In last week’s blog, I discussed the extraordinary analysis undertaken by Monroe County Supreme Court Justice Richard A. Dollinger in L.L. v. R.L. in order to apply the agreement made by parents at the time of their divorce to finance their children’s college education “according to their respective means at the time the child attends college.”
On October 18, 2012, the Appellate Division, Third Department in Cranston v. Horton, affirmed the determination of Ulster County Family Court Judge Marianne O. Mizel to uphold a Support Magistrate’s order that each parent contribute 33% towards the reasonable educational expenses of their unemancipated children.
The Family Court had applied the parties’ 2007 surviving divorce settlement agreement requirement that each party “shall assist with the children’s reasonable college educational expenses according to their relative means and abilities at the time of attendance.”
Contrary to the father’s suggestion, the equal contribution level fixed by Family Court does not conflict with this provision.
In another part of the lower court decision, the father’s application for a reduction in his child support obligation was granted based upon a reduction in his reduced adjusted gross income from $98,000 to $63,000.
Justice Dollinger’s analysis would look to a variety of factors to assess the “relative means” of the parties. With how much is each parent left after considering their obligations. Here, the father had a child support obligation (apparently reduced in Cranston to $21,000), the maintenance obligation (unspecified), and the unspecified cost of student and other loans of one of the parties’ four children.

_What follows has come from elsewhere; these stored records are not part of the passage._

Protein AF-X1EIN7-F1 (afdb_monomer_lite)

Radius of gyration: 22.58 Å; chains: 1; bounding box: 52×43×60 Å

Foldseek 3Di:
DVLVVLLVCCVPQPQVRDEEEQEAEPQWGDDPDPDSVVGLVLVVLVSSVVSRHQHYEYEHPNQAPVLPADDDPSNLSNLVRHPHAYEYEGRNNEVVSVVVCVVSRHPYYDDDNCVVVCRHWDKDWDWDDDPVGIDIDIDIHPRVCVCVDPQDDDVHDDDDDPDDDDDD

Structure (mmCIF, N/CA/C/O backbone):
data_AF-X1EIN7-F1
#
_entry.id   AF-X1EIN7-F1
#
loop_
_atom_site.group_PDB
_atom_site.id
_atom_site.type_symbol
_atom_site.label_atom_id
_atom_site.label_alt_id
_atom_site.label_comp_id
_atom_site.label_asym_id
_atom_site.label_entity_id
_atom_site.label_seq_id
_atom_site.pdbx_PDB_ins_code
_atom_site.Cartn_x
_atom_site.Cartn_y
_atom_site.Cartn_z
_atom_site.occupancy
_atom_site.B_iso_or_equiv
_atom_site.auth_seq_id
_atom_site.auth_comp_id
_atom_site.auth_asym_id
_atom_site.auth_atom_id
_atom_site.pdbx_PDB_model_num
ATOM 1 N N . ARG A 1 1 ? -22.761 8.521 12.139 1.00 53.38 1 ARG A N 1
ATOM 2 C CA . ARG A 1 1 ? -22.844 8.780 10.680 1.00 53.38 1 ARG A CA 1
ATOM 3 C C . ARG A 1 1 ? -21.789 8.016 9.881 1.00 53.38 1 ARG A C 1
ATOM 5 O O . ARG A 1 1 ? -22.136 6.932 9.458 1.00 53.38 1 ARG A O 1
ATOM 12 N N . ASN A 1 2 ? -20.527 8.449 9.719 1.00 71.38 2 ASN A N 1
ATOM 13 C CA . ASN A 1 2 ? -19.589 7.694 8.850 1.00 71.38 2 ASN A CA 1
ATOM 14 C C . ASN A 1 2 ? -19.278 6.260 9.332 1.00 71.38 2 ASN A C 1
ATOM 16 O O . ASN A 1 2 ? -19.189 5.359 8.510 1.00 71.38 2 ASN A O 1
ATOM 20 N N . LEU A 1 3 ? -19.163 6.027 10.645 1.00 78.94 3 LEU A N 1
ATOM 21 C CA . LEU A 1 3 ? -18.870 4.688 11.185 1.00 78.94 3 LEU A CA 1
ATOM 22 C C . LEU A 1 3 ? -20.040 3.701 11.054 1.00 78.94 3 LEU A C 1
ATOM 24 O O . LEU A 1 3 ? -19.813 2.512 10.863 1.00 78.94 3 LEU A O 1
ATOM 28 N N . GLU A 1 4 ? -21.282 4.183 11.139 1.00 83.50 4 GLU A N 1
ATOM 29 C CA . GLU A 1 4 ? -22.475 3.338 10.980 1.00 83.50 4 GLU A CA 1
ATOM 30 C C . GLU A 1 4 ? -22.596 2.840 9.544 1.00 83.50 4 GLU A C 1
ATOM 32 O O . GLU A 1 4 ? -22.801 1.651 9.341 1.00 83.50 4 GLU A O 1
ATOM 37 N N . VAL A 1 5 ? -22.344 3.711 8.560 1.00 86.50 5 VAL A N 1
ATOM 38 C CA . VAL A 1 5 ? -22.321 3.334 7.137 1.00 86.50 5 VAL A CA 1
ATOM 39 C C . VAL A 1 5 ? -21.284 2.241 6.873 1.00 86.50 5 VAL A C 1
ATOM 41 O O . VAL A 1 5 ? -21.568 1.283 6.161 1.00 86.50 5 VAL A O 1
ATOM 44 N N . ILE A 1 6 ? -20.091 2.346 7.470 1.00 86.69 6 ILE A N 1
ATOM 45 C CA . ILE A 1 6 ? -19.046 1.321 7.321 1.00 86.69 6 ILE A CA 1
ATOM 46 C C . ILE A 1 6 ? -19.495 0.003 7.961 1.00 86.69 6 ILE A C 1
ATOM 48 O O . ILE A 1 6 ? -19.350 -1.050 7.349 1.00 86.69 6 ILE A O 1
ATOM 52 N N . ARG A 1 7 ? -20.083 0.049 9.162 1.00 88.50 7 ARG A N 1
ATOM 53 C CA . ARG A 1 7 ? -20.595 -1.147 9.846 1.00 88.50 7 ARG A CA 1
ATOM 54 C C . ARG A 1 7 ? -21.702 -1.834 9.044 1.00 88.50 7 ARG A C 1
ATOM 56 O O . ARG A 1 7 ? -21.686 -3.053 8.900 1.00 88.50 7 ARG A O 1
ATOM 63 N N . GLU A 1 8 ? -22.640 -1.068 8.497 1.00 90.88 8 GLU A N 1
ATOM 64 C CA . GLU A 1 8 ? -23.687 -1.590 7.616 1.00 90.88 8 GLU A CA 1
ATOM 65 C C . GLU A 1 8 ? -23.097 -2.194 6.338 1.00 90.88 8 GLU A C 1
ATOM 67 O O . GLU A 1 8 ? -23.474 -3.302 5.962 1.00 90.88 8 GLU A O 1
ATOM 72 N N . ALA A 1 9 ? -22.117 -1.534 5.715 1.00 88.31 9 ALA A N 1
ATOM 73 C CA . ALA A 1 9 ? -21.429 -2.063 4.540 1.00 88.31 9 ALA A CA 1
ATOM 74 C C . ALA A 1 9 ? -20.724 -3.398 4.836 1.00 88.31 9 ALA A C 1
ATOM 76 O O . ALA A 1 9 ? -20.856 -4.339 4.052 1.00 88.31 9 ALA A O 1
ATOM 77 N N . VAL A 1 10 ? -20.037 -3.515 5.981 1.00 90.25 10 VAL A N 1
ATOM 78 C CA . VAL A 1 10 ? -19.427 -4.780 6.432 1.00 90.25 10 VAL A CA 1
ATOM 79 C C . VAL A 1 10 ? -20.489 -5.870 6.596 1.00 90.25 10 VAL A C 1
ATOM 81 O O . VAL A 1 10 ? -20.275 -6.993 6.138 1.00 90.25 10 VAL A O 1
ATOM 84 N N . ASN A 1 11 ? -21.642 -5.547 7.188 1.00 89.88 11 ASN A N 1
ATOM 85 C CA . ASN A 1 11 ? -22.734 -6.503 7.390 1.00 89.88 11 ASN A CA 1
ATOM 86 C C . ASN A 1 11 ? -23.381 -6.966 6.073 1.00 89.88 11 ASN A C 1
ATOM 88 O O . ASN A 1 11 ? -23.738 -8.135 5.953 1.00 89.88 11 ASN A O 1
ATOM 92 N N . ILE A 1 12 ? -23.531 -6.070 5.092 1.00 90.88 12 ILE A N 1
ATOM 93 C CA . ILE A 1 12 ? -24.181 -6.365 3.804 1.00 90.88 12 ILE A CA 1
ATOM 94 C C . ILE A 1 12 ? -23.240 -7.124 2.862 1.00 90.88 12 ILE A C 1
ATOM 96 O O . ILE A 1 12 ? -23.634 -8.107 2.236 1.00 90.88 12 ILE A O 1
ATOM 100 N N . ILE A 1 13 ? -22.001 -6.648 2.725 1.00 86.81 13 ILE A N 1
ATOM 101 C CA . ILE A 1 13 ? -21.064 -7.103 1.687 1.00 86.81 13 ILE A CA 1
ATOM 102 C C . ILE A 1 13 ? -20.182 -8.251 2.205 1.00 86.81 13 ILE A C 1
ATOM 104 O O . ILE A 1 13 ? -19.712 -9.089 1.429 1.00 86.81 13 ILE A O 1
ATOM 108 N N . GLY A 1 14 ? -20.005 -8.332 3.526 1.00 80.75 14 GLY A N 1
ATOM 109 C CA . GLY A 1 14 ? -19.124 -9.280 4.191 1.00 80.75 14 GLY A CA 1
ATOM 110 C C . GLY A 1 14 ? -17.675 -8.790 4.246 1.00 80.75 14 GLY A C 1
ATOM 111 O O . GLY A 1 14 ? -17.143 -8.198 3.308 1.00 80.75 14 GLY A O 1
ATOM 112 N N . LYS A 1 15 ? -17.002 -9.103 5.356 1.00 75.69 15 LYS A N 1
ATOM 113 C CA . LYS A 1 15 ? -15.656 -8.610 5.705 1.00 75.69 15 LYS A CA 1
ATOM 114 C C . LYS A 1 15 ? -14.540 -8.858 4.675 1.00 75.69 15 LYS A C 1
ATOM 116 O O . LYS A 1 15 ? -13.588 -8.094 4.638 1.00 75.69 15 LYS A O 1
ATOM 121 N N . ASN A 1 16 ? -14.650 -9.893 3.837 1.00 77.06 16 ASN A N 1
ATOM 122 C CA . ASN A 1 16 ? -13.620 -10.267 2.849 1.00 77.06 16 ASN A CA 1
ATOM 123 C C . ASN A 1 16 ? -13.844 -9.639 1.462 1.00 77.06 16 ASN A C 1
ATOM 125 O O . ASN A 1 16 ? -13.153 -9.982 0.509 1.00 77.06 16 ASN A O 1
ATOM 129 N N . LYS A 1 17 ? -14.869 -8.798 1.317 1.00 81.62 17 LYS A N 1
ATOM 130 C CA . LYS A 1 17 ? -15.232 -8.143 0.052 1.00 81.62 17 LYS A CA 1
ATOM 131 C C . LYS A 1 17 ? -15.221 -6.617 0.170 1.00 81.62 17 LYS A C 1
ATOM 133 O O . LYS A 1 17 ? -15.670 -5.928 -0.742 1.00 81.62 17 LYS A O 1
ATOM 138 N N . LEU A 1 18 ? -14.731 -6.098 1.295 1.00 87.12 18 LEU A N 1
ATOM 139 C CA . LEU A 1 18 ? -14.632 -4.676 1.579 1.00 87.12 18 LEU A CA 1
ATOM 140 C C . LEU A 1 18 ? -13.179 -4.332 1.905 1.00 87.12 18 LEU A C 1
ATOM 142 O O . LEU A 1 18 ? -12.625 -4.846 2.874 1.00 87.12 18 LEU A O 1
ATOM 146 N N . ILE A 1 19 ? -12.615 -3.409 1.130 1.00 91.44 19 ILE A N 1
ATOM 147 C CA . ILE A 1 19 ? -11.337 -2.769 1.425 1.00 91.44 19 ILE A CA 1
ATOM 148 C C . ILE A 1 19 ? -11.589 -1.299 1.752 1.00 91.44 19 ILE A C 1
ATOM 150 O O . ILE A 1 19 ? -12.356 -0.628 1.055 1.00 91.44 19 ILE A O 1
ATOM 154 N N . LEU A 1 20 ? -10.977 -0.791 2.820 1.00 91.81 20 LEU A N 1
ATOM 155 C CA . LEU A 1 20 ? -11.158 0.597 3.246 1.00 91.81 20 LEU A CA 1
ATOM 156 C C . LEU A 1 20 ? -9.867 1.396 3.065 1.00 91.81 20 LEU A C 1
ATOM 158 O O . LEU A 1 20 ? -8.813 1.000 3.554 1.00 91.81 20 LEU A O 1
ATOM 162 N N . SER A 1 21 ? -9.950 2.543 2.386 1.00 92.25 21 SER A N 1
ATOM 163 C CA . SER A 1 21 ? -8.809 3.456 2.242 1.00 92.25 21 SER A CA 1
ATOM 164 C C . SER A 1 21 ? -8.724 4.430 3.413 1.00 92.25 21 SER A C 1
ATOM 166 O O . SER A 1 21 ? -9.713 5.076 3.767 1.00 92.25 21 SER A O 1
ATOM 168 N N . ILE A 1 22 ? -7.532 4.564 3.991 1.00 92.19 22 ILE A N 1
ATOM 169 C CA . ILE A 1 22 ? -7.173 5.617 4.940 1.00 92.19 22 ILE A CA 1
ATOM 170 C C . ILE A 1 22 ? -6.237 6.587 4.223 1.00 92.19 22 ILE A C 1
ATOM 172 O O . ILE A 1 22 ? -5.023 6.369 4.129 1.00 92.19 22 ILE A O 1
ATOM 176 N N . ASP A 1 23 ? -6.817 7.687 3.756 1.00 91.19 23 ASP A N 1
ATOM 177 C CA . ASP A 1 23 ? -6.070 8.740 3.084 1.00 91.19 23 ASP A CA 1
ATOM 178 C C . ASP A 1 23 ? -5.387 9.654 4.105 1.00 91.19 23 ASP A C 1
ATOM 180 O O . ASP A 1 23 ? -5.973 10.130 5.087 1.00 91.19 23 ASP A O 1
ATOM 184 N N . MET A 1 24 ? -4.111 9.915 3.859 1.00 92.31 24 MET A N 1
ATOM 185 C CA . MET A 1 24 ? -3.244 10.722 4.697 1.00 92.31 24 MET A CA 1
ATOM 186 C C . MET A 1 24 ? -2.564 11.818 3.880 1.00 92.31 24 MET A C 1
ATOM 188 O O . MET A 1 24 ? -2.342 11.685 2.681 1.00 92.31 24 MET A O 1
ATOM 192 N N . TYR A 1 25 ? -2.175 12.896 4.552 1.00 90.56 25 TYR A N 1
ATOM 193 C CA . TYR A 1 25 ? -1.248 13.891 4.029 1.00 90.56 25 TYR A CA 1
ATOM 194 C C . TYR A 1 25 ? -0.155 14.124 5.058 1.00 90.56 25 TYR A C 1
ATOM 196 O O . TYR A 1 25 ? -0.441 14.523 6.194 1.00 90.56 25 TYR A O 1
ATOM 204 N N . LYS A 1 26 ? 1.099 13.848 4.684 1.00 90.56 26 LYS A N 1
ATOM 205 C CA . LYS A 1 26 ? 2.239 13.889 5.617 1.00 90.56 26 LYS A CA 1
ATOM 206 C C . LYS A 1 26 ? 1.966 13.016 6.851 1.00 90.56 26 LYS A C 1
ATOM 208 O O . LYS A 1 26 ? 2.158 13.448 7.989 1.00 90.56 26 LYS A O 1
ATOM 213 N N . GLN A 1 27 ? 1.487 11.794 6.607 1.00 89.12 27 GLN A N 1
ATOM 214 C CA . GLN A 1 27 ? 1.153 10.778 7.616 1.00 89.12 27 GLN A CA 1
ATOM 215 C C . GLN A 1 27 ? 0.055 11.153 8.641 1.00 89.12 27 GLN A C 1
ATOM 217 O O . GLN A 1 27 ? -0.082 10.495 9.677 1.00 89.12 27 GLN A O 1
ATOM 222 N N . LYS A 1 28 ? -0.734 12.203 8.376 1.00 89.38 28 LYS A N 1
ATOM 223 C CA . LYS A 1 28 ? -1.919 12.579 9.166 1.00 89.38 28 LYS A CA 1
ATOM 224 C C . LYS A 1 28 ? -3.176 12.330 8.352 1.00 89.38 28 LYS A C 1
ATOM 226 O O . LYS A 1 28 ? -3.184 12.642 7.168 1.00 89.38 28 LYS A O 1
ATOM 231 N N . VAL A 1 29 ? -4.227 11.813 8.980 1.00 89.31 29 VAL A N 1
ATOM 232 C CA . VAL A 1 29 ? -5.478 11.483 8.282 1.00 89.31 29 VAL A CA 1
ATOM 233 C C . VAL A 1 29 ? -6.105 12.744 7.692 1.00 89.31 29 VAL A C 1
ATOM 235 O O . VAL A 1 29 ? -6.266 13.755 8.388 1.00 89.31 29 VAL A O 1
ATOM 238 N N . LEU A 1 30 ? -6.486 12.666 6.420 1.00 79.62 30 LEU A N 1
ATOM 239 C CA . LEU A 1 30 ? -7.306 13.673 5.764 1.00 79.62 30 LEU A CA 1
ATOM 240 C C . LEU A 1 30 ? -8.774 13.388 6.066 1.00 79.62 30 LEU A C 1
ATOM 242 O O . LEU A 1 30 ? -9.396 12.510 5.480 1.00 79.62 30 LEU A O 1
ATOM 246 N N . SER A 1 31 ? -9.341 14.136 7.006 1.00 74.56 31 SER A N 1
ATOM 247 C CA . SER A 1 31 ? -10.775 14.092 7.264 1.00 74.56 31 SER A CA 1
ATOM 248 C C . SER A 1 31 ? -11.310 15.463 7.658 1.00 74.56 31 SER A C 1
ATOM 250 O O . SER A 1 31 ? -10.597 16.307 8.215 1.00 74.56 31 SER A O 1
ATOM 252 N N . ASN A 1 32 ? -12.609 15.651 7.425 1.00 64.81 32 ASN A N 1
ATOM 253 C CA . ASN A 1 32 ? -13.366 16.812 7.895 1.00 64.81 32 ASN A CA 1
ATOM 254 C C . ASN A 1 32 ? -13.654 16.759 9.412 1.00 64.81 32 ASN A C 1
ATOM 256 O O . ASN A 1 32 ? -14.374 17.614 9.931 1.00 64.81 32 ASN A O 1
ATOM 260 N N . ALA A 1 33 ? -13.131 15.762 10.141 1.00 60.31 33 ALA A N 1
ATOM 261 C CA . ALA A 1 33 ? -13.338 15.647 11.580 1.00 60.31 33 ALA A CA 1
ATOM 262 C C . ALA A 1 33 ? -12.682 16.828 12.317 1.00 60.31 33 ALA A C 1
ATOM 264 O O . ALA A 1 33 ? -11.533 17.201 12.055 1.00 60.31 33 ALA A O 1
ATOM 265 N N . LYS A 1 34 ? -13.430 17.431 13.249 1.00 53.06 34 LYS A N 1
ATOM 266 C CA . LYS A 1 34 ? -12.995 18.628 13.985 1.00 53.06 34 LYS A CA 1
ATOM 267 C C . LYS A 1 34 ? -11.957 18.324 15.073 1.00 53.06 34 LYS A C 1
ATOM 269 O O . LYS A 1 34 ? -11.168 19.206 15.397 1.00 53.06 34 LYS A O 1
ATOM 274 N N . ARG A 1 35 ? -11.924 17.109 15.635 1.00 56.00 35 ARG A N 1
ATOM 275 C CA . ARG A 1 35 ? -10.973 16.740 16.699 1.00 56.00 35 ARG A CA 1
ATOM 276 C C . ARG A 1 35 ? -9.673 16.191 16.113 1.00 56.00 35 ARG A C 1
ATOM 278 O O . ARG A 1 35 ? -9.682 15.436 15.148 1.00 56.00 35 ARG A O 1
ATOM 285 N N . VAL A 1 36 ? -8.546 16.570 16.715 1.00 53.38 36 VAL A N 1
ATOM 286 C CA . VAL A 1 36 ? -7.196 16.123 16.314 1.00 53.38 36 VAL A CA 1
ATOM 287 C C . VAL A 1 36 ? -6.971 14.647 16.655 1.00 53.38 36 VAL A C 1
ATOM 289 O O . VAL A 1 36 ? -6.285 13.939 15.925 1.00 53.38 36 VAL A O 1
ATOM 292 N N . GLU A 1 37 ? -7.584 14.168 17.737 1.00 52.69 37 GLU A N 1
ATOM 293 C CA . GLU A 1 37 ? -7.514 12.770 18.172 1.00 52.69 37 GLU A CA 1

The Appellate Division concluded that the father’s income still far exceeded that of the mother (more than $23,000 at the time of the parties’ 2007 agreement). Thus, the father was in no position to claim an injustice based upon equal contributions by the parties to their children’s educational expenses. The court gave no credence to the father’s contention that the Family Court impermissibly rewrote the parties’ agreement in affirming the Support Magistrate’s determination regarding educational expenses.
Cranston is just the most recent in a never-ending line of cases in which the court was asked to apply a standard the parties created, and could have defined for themselves but did not.
Justice Dollinger’s decision in L.L. v. R.L is remarkable, if not unique in providing the parties with a formula to resolve their issue as it will continue to arise in the future.
However, the parents in Cranston, have no such guidance, unless we are to assume that in all future years, each parent will pay one third of college expenses. Does that blanket holding reflect the “relative means” of the parties when they have two or more children in college at one time or if either of their incomes, or expenses, change.
It’s common, if not easy to settle a divorce by agreeing to determine the college expense responsibility at a later time. However, these recent cases suggest that divorcing parents would be wise to reach specific guidelines, if not a precise formula by which their future income and assets will be assessed to determine both the relative contrbutions of the parents as well as their share of the total cost.
Dana M. Loiacono, Esq., of Larkin, Axelrod, Ingrassia & Tetenbaum, LLP, of Newburgh, represented the father. Joshua N. Koplovitz, Esq., of the Pro Bono Appeals Program of Albany represented the mother.